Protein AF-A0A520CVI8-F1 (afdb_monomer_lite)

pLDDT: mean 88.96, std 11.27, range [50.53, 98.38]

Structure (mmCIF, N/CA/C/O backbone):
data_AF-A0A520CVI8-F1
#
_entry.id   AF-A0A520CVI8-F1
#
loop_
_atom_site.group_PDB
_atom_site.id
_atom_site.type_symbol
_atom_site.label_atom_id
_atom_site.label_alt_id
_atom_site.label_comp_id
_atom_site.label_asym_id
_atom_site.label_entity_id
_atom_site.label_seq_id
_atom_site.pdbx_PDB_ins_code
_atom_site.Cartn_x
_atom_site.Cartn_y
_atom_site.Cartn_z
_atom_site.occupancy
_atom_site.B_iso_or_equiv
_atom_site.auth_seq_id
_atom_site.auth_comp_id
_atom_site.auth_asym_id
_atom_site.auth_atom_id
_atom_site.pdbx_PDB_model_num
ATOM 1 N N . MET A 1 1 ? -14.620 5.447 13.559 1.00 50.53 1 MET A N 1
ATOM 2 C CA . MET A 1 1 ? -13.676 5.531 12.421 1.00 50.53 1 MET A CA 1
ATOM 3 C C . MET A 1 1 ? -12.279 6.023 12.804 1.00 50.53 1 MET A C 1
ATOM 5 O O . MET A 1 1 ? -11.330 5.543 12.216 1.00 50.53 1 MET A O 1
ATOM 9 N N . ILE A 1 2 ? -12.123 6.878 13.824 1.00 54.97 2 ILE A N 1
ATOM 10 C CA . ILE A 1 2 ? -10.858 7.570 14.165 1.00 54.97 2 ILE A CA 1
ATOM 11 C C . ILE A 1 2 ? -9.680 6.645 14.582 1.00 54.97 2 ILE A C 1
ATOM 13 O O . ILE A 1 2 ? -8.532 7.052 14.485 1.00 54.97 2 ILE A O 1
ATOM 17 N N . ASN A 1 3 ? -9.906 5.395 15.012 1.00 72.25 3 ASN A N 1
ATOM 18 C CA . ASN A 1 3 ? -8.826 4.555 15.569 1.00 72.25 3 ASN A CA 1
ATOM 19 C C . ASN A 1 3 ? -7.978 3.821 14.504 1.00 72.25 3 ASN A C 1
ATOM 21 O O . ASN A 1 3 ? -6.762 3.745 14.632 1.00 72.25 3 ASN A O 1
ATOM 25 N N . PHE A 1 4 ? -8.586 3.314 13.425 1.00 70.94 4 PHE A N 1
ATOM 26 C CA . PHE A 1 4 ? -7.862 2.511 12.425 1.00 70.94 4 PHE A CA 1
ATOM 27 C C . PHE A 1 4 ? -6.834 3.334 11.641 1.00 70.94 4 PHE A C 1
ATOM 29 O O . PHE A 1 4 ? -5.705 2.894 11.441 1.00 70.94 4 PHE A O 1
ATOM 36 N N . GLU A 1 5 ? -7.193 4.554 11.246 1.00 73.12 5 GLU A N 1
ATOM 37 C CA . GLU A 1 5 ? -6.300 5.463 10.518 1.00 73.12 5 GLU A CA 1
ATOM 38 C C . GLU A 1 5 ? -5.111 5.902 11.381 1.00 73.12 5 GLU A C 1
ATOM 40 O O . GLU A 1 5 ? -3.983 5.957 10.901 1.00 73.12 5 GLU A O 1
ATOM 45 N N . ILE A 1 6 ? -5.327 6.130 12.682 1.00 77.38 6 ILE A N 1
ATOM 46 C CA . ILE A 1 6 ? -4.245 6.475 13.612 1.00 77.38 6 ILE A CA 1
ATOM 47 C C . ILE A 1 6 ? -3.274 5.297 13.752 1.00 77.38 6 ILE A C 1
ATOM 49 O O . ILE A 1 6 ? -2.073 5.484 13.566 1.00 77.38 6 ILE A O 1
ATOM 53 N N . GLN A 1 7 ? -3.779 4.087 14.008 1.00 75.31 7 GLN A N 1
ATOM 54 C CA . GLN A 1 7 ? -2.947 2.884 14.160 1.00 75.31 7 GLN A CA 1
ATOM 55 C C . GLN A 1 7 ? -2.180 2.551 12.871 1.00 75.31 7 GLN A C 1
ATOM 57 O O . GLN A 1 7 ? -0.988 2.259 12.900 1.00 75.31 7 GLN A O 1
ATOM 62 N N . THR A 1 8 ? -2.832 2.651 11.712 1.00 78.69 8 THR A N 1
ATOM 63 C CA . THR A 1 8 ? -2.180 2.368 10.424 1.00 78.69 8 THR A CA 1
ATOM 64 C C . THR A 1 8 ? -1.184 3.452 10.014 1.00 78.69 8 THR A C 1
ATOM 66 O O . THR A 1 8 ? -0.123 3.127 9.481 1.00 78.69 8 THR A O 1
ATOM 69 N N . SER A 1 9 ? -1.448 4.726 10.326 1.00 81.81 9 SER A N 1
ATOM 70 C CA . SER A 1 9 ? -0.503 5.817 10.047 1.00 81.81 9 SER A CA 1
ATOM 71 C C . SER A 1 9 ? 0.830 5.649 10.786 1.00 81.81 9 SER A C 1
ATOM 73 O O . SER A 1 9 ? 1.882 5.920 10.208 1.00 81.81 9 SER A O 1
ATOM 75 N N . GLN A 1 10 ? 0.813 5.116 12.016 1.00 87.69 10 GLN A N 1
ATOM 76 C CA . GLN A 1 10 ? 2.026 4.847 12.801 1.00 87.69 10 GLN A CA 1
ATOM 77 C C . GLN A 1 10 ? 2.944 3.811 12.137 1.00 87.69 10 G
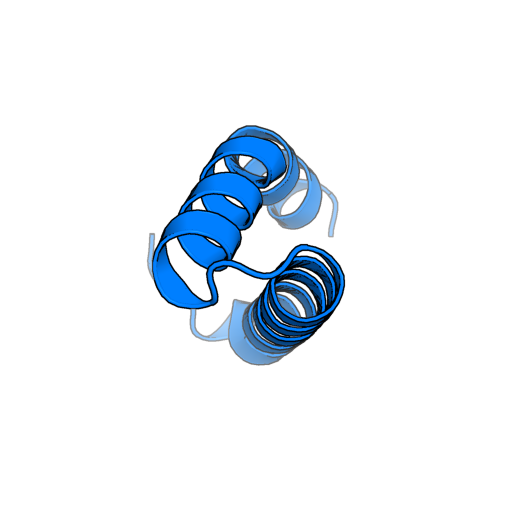LN A C 1
ATOM 79 O O . GLN A 1 10 ? 4.166 3.884 12.278 1.00 87.69 10 GLN A O 1
ATOM 84 N N . HIS A 1 11 ? 2.371 2.877 11.376 1.00 89.12 11 HIS A N 1
ATOM 85 C CA . HIS A 1 11 ? 3.106 1.802 10.707 1.00 89.12 11 HIS A CA 1
ATOM 86 C C . HIS A 1 11 ? 3.285 2.014 9.199 1.00 89.12 11 HIS A C 1
ATOM 88 O O . HIS A 1 11 ? 4.012 1.252 8.564 1.00 89.12 11 HIS A O 1
ATOM 94 N N . SER A 1 12 ? 2.698 3.071 8.630 1.00 90.19 12 SER A N 1
ATOM 95 C CA . SER A 1 12 ? 2.694 3.351 7.188 1.00 90.19 12 SER A CA 1
ATOM 96 C C . SER A 1 12 ? 4.099 3.338 6.570 1.00 90.19 12 SER A C 1
ATOM 98 O O . SER A 1 12 ? 4.344 2.648 5.581 1.00 90.19 12 SER A O 1
ATOM 100 N N . LYS A 1 13 ? 5.069 4.005 7.210 1.00 93.81 13 LYS A N 1
ATOM 101 C CA . LYS A 1 13 ? 6.458 4.048 6.725 1.00 93.81 13 LYS A CA 1
ATOM 102 C C . LYS A 1 13 ? 7.122 2.668 6.711 1.00 93.81 13 LYS A C 1
ATOM 104 O O . LYS A 1 13 ? 7.825 2.341 5.759 1.00 93.81 13 LYS A O 1
ATOM 109 N N . ALA A 1 14 ? 6.916 1.874 7.761 1.00 95.56 14 ALA A N 1
ATOM 110 C CA . ALA A 1 14 ? 7.479 0.530 7.852 1.00 95.56 14 ALA A CA 1
ATOM 111 C C . ALA A 1 14 ? 6.836 -0.408 6.819 1.00 95.56 14 ALA A C 1
ATOM 113 O O . ALA A 1 14 ? 7.536 -1.198 6.190 1.00 95.56 14 ALA A O 1
ATOM 114 N N . LEU A 1 15 ? 5.526 -0.270 6.592 1.00 95.06 15 LEU A N 1
ATOM 115 C CA . LEU A 1 15 ? 4.797 -1.041 5.590 1.00 95.06 15 LEU A CA 1
ATOM 116 C C . LEU A 1 15 ? 5.269 -0.719 4.166 1.00 95.06 15 LEU A C 1
ATOM 118 O O . LEU A 1 15 ? 5.527 -1.637 3.392 1.00 95.06 15 LEU A O 1
ATOM 122 N N . LEU A 1 16 ? 5.463 0.561 3.835 1.00 96.50 16 LEU A N 1
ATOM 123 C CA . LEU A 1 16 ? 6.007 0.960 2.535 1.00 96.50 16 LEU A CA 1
* * * * *
=== Your goal ===
Only the lines from the first line of the material above through the line that contains "ATOM 5 O O ." should be quoted, each one exactly.

=== Your solution ===
Protein AF-A0A520CVI8-F1 (afdb_monomer_lite)

pLDDT: mean 88.96, std 11.27, range [50.53, 98.38]

Structure (mmCIF, N/CA/C/O backbone):
data_AF-A0A520CVI8-F1
#
_entry.id   AF-A0A520CVI8-F1
#
loop_
_atom_site.group_PDB
_atom_site.id
_atom_site.type_symbol
_atom_site.label_atom_id
_atom_site.label_alt_id
_atom_site.label_comp_id
_atom_site.label_asym_id
_atom_site.label_entity_id
_atom_site.label_seq_id
_atom_site.pdbx_PDB_ins_code
_atom_site.Cartn_x
_atom_site.Cartn_y
_atom_site.Cartn_z
_atom_site.occupancy
_atom_site.B_iso_or_equiv
_atom_site.auth_seq_id
_atom_site.auth_comp_id
_atom_site.auth_asym_id
_atom_site.auth_atom_id
_atom_site.pdbx_PDB_model_num
ATOM 1 N N . MET A 1 1 ? -14.620 5.447 13.559 1.00 50.53 1 MET A N 1
ATOM 2 C CA . MET A 1 1 ? -13.676 5.531 12.421 1.00 50.53 1 MET A CA 1
ATOM 3 C C . MET A 1 1 ? -12.279 6.023 12.804 1.00 50.53 1 MET A C 1
ATOM 5 O O . MET A 1 1 ? -11.330 5.543 12.216 1.00 50.53 1 MET A O 1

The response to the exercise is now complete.